I've just shown you how to construct such an interpretation.

Indeed, were one to try to apply the intent that you consider so obvious, there is really no consistent and reasonable way to apply it. What if the expresssion was instead? x = ((a + b + c) && 0) ? 1 : v; Now, according to your interpretation, the compiler must generate code to evaluate 'a + b + c' (in the correct order, etc.), logically OR the sum with the constant 0, compare that result with 0, then and only then access the volatile object 'v' assigning the resulting value to 'x' (presumably including the code that would assign 1 in the event that 0 was somehow found not to be equal to 0).

I find it extremely difficult that anyone would find *this* a reasonable interpretation of the standard.

On the other hand, with this expression (both v1 and v2 volatile): x = (v1 && ((a + b + c) && 0) && v2); it *would* be extremely reasonable to conclude that the standard requires an "access" to v1 (however an access is defined by the implementation), followed by an assignment of 0 to x. (But no additions, or comparisons, or code to access v2.)
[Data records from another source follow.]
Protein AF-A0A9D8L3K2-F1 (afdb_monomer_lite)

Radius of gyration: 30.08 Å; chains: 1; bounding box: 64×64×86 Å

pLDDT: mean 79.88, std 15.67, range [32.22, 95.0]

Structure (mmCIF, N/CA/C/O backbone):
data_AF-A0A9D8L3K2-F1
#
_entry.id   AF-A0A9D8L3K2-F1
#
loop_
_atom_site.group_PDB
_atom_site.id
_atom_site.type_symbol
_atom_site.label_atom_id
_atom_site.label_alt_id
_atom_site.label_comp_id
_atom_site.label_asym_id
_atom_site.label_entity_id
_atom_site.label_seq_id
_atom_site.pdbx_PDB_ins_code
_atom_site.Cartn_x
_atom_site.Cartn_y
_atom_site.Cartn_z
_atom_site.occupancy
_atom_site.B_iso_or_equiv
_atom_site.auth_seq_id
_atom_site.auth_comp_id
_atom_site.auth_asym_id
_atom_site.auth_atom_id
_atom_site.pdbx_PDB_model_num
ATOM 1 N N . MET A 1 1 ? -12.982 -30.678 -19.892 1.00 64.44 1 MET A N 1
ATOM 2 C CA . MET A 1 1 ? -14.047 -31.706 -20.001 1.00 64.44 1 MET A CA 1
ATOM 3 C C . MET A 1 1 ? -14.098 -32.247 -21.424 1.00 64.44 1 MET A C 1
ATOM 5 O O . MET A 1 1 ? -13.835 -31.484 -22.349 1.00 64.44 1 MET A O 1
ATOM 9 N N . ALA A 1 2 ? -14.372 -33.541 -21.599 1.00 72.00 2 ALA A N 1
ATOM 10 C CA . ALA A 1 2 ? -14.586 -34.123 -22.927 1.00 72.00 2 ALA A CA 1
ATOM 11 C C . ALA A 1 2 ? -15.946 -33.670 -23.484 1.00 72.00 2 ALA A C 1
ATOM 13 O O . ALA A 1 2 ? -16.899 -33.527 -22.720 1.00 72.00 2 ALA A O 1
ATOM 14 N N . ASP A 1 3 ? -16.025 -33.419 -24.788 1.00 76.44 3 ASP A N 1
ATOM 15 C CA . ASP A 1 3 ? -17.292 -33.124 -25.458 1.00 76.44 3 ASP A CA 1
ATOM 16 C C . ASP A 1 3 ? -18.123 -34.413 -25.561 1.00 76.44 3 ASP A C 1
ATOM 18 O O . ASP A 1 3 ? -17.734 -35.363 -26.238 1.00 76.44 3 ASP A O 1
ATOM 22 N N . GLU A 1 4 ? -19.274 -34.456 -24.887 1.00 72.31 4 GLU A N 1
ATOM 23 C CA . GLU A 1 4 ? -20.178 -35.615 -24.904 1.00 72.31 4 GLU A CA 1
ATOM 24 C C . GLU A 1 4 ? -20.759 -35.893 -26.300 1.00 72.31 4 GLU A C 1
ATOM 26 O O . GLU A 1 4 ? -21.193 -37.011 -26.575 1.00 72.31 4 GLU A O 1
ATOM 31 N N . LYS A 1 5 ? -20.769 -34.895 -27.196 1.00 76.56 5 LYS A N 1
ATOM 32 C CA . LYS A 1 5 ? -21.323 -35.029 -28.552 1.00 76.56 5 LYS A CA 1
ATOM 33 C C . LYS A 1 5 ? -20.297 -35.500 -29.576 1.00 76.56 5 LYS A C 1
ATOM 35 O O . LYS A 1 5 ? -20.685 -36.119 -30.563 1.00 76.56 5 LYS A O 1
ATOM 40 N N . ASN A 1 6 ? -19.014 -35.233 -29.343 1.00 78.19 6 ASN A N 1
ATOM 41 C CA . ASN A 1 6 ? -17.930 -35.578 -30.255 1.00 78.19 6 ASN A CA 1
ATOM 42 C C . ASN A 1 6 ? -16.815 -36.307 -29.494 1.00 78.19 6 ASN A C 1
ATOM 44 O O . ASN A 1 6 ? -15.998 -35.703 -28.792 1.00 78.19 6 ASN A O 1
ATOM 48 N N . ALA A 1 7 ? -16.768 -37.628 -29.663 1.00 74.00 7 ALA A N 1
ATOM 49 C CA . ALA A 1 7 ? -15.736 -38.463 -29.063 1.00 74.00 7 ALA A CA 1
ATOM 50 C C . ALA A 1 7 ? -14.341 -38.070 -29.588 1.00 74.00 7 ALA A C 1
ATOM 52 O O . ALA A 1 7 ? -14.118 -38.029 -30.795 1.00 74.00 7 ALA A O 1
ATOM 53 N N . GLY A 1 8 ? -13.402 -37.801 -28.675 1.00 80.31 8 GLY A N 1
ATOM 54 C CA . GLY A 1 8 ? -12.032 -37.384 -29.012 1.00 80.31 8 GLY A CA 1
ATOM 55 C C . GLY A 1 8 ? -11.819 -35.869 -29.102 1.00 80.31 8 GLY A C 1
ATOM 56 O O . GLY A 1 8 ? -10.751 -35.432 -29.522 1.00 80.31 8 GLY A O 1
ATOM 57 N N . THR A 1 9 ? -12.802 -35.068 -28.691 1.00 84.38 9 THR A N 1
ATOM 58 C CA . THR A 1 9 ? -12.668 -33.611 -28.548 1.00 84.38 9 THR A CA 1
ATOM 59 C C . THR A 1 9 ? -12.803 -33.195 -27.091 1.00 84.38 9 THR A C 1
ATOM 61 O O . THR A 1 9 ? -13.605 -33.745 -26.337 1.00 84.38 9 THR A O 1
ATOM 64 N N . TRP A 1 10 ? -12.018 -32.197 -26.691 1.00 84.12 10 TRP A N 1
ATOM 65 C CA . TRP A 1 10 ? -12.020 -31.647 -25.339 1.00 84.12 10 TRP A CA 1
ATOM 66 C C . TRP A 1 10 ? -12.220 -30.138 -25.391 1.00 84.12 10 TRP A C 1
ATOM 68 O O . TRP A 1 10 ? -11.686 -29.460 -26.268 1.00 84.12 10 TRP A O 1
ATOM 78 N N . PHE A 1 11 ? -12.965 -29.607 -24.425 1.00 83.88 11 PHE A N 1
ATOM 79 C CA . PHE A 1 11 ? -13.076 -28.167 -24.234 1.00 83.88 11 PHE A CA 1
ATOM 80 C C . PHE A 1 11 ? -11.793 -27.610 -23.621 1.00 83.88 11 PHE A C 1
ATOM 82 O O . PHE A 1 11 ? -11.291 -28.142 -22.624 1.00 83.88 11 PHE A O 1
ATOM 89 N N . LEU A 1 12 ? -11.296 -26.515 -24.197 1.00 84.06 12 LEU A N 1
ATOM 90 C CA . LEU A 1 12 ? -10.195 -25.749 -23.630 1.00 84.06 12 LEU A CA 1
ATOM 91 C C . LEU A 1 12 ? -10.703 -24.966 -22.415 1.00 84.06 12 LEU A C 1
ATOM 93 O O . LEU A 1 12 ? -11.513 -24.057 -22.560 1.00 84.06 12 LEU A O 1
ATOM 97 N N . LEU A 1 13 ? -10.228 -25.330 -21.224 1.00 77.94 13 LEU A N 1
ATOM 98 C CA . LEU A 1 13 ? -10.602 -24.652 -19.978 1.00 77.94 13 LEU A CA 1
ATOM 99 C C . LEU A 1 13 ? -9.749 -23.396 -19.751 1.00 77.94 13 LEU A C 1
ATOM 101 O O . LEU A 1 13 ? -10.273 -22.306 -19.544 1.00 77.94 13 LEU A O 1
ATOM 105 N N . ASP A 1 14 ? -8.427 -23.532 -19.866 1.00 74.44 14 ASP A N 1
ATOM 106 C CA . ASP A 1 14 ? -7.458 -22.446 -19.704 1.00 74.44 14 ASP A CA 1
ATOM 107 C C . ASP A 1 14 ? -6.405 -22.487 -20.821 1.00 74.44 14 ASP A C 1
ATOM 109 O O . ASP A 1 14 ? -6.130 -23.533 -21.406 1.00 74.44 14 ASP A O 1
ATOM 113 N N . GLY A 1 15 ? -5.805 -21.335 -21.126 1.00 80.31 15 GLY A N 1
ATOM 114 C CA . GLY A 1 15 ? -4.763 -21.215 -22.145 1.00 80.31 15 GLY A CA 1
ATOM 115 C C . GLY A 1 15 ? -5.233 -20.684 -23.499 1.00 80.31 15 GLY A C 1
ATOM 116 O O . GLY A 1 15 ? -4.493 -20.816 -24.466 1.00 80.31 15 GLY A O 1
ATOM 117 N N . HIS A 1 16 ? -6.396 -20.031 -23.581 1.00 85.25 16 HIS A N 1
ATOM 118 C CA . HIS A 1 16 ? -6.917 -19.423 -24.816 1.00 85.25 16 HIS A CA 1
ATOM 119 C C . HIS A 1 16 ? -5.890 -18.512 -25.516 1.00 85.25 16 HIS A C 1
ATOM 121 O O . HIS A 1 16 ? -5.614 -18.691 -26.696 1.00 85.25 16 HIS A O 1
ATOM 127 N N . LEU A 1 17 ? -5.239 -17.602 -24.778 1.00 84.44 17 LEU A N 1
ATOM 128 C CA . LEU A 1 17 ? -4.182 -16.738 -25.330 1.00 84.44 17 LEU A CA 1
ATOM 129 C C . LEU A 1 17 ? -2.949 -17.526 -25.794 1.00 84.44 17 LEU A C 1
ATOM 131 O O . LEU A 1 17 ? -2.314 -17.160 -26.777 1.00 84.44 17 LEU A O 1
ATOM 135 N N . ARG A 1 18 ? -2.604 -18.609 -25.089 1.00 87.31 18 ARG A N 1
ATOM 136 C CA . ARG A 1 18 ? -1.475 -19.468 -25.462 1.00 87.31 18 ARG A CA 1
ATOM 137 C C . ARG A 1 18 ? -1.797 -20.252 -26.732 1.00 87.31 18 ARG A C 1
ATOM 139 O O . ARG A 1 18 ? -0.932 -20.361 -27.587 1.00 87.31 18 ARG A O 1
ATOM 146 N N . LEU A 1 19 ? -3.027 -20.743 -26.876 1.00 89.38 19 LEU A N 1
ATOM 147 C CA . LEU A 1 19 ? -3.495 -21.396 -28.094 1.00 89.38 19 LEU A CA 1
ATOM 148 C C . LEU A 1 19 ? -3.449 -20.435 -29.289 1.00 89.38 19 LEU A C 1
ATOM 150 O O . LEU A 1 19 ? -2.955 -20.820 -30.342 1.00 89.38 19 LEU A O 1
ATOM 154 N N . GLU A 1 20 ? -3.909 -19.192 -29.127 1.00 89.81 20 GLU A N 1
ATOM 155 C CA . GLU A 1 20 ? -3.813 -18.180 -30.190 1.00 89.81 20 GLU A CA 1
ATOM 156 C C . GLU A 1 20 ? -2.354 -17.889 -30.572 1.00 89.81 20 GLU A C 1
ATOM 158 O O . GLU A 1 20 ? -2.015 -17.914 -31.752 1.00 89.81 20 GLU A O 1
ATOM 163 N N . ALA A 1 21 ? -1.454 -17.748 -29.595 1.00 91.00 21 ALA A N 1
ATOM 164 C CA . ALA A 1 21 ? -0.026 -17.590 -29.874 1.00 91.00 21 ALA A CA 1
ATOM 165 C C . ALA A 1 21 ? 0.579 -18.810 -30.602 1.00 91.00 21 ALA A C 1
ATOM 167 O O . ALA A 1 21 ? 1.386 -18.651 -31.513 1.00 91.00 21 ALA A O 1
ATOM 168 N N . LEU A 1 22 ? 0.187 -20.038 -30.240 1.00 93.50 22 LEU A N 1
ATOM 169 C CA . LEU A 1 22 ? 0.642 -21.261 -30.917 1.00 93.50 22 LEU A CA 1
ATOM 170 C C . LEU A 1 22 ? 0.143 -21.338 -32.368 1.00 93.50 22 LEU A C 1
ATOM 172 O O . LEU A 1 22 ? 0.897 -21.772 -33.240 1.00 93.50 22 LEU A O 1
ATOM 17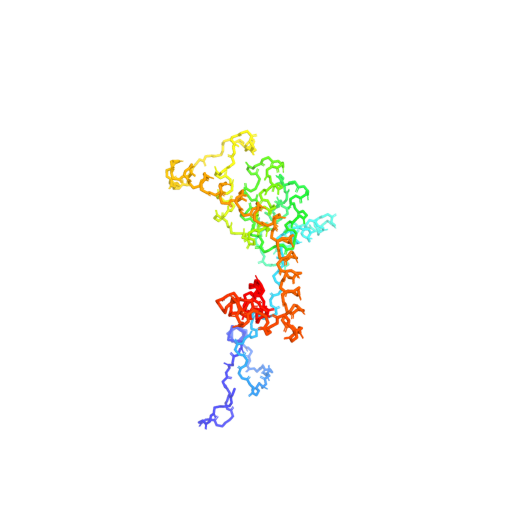6 N N . LYS A 1 23 ? -1.085 -20.872 -32.638 1.00 91.88 23 LYS A N 1
ATOM 177 C CA . LYS A 1 23 ? -1.619 -20.742 -34.003 1.00 91.88 23 LYS A CA 1
ATOM 178 C C . LYS A 1 23 ? -0.816 -19.734 -34.821 1.00 91.88 23 LYS A C 1
ATOM 180 O O . LYS A 1 23 ? -0.462 -20.038 -35.956 1.00 91.88 23 LYS A O 1
ATOM 185 N N . GLU A 1 24 ? -0.496 -18.572 -34.249 1.00 94.25 24 GLU A N 1
ATOM 186 C CA . GLU A 1 24 ? 0.354 -17.566 -34.905 1.00 94.25 24 GLU A CA 1
ATOM 187 C C . GLU A 1 24 ? 1.765 -18.101 -35.196 1.00 94.25 24 GLU A C 1
ATOM 189 O O . GLU A 1 24 ? 2.343 -17.794 -36.237 1.00 94.25 24 GLU A O 1
ATOM 194 N N . LEU A 1 25 ? 2.299 -18.948 -34.313 1.00 93.25 25 LEU A N 1
ATOM 195 C CA . LEU A 1 25 ? 3.592 -19.618 -34.485 1.00 93.25 25 LEU A CA 1
ATOM 196 C C . LEU A 1 25 ? 3.543 -20.829 -35.438 1.00 93.25 25 LEU A C 1
ATOM 198 O O . LEU A 1 25 ? 4.588 -21.413 -35.721 1.00 93.25 25 LEU A O 1
ATOM 202 N N . GLY A 1 26 ? 2.363 -21.217 -35.937 1.00 93.12 26 GLY A N 1
ATOM 203 C CA . GLY A 1 26 ? 2.192 -22.344 -36.861 1.00 93.12 26 GLY A CA 1
ATOM 204 C C . GLY A 1 26 ? 2.428 -23.723 -36.235 1.00 93.12 26 GLY A C 1
ATOM 205 O O . GLY A 1 26 ? 2.742 -24.676 -36.947 1.00 93.12 26 GLY A O 1
ATOM 206 N N . ILE A 1 27 ? 2.304 -23.846 -34.912 1.00 93.75 27 ILE A N 1
ATOM 207 C CA . ILE A 1 27 ? 2.505 -25.111 -34.197 1.00 93.75 27 ILE A CA 1
ATOM 208 C C . ILE A 1 27 ? 1.218 -25.939 -34.281 1.00 93.75 27 ILE A C 1
ATOM 210 O O . ILE A 1 27 ? 0.167 -25.518 -33.802 1.00 93.75 27 ILE A O 1
ATOM 214 N N . ALA A 1 28 ? 1.308 -27.120 -34.900 1.00 88.44 28 ALA A N 1
ATOM 215 C CA . ALA A 1 28 ? 0.154 -27.981 -35.169 1.00 88.44 28 ALA A CA 1
ATOM 216 C C . ALA A 1 28 ? -0.248 -28.878 -33.984 1.00 88.44 28 ALA A C 1
ATOM 218 O O . ALA A 1 28 ? -1.422 -29.215 -33.847 1.00 88.44 28 ALA A O 1
ATOM 219 N N . GLU A 1 29 ? 0.705 -29.253 -33.128 1.00 90.69 29 GLU A N 1
ATOM 220 C CA . GLU A 1 29 ? 0.491 -30.179 -32.012 1.00 90.69 29 GLU A CA 1
ATOM 221 C C . GLU A 1 29 ? 1.110 -29.622 -30.727 1.00 90.69 29 GLU A C 1
ATOM 223 O O . GLU A 1 29 ? 2.209 -29.065 -30.740 1.00 90.69 29 GLU A O 1
ATOM 228 N N . VAL A 1 30 ? 0.397 -29.762 -29.608 1.00 89.44 30 VAL A N 1
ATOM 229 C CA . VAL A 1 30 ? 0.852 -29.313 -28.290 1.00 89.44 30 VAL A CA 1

Yet, use of the well-defined term would have clearly expressed what you say is the 'obvious intent'. And without that term, there is ample reason for a different interpretation.

GH

Richard Heathfield wrote in news:y snipped-for-privacy@bt.com:

It is not guaranteed. The standard does not require twos' complement representation to be used.

Indeed, this is the primary reason for having UCHAR_MAX in the first place: so that you don't have to make the assumption that the maximum unsigned value has the same representation as signed -1.

GH

Agreed. The standard explicitly mentions one's complement, for example.

Isn't it the case that the value -1, cast to unsigned and regardless of representation, must become whatever represents -1 MODULO (UCHAR_MAX+1)? In other words, UCHAR_MAX? Or am I forgetting my modulos?

Jon

Please see 6.3.1.3 (1-2) of the C99 standard.

(1) When a value with integer type is converted to another integer type other than _Bool, if the value can be represented by the new type, it is unchanged. [Doesn't apply here, included for context.]

(2) Otherwise, if the new type is unsigned, the value is converted by repeatedly adding or subtracting one more than the maximum value that can be represented in the new type until the value is in the range of the new type.

So although the standard does not require two's complement representation to be used internally, conversion of negative values to unsigned types is required to behave as though they were two's complement, as far as I can tell. This might require extra code to be generated if the representations are actually different.

Thus, given

int main(void) { signed char s = -1; unsigned char u1, u2; u1 = s; u2 = *(unsigned char *)&s; printf("%u %u\n", u1, u2); return 0; }

I believe the first value output must be equal to UCHAR_MAX. The second value output examines the representation of `s', and need not equal UCHAR_MAX. On a one's complement machine, it would presumably be UCHAR_MAX - 1. On a sign-magnitude machine, it might be 129.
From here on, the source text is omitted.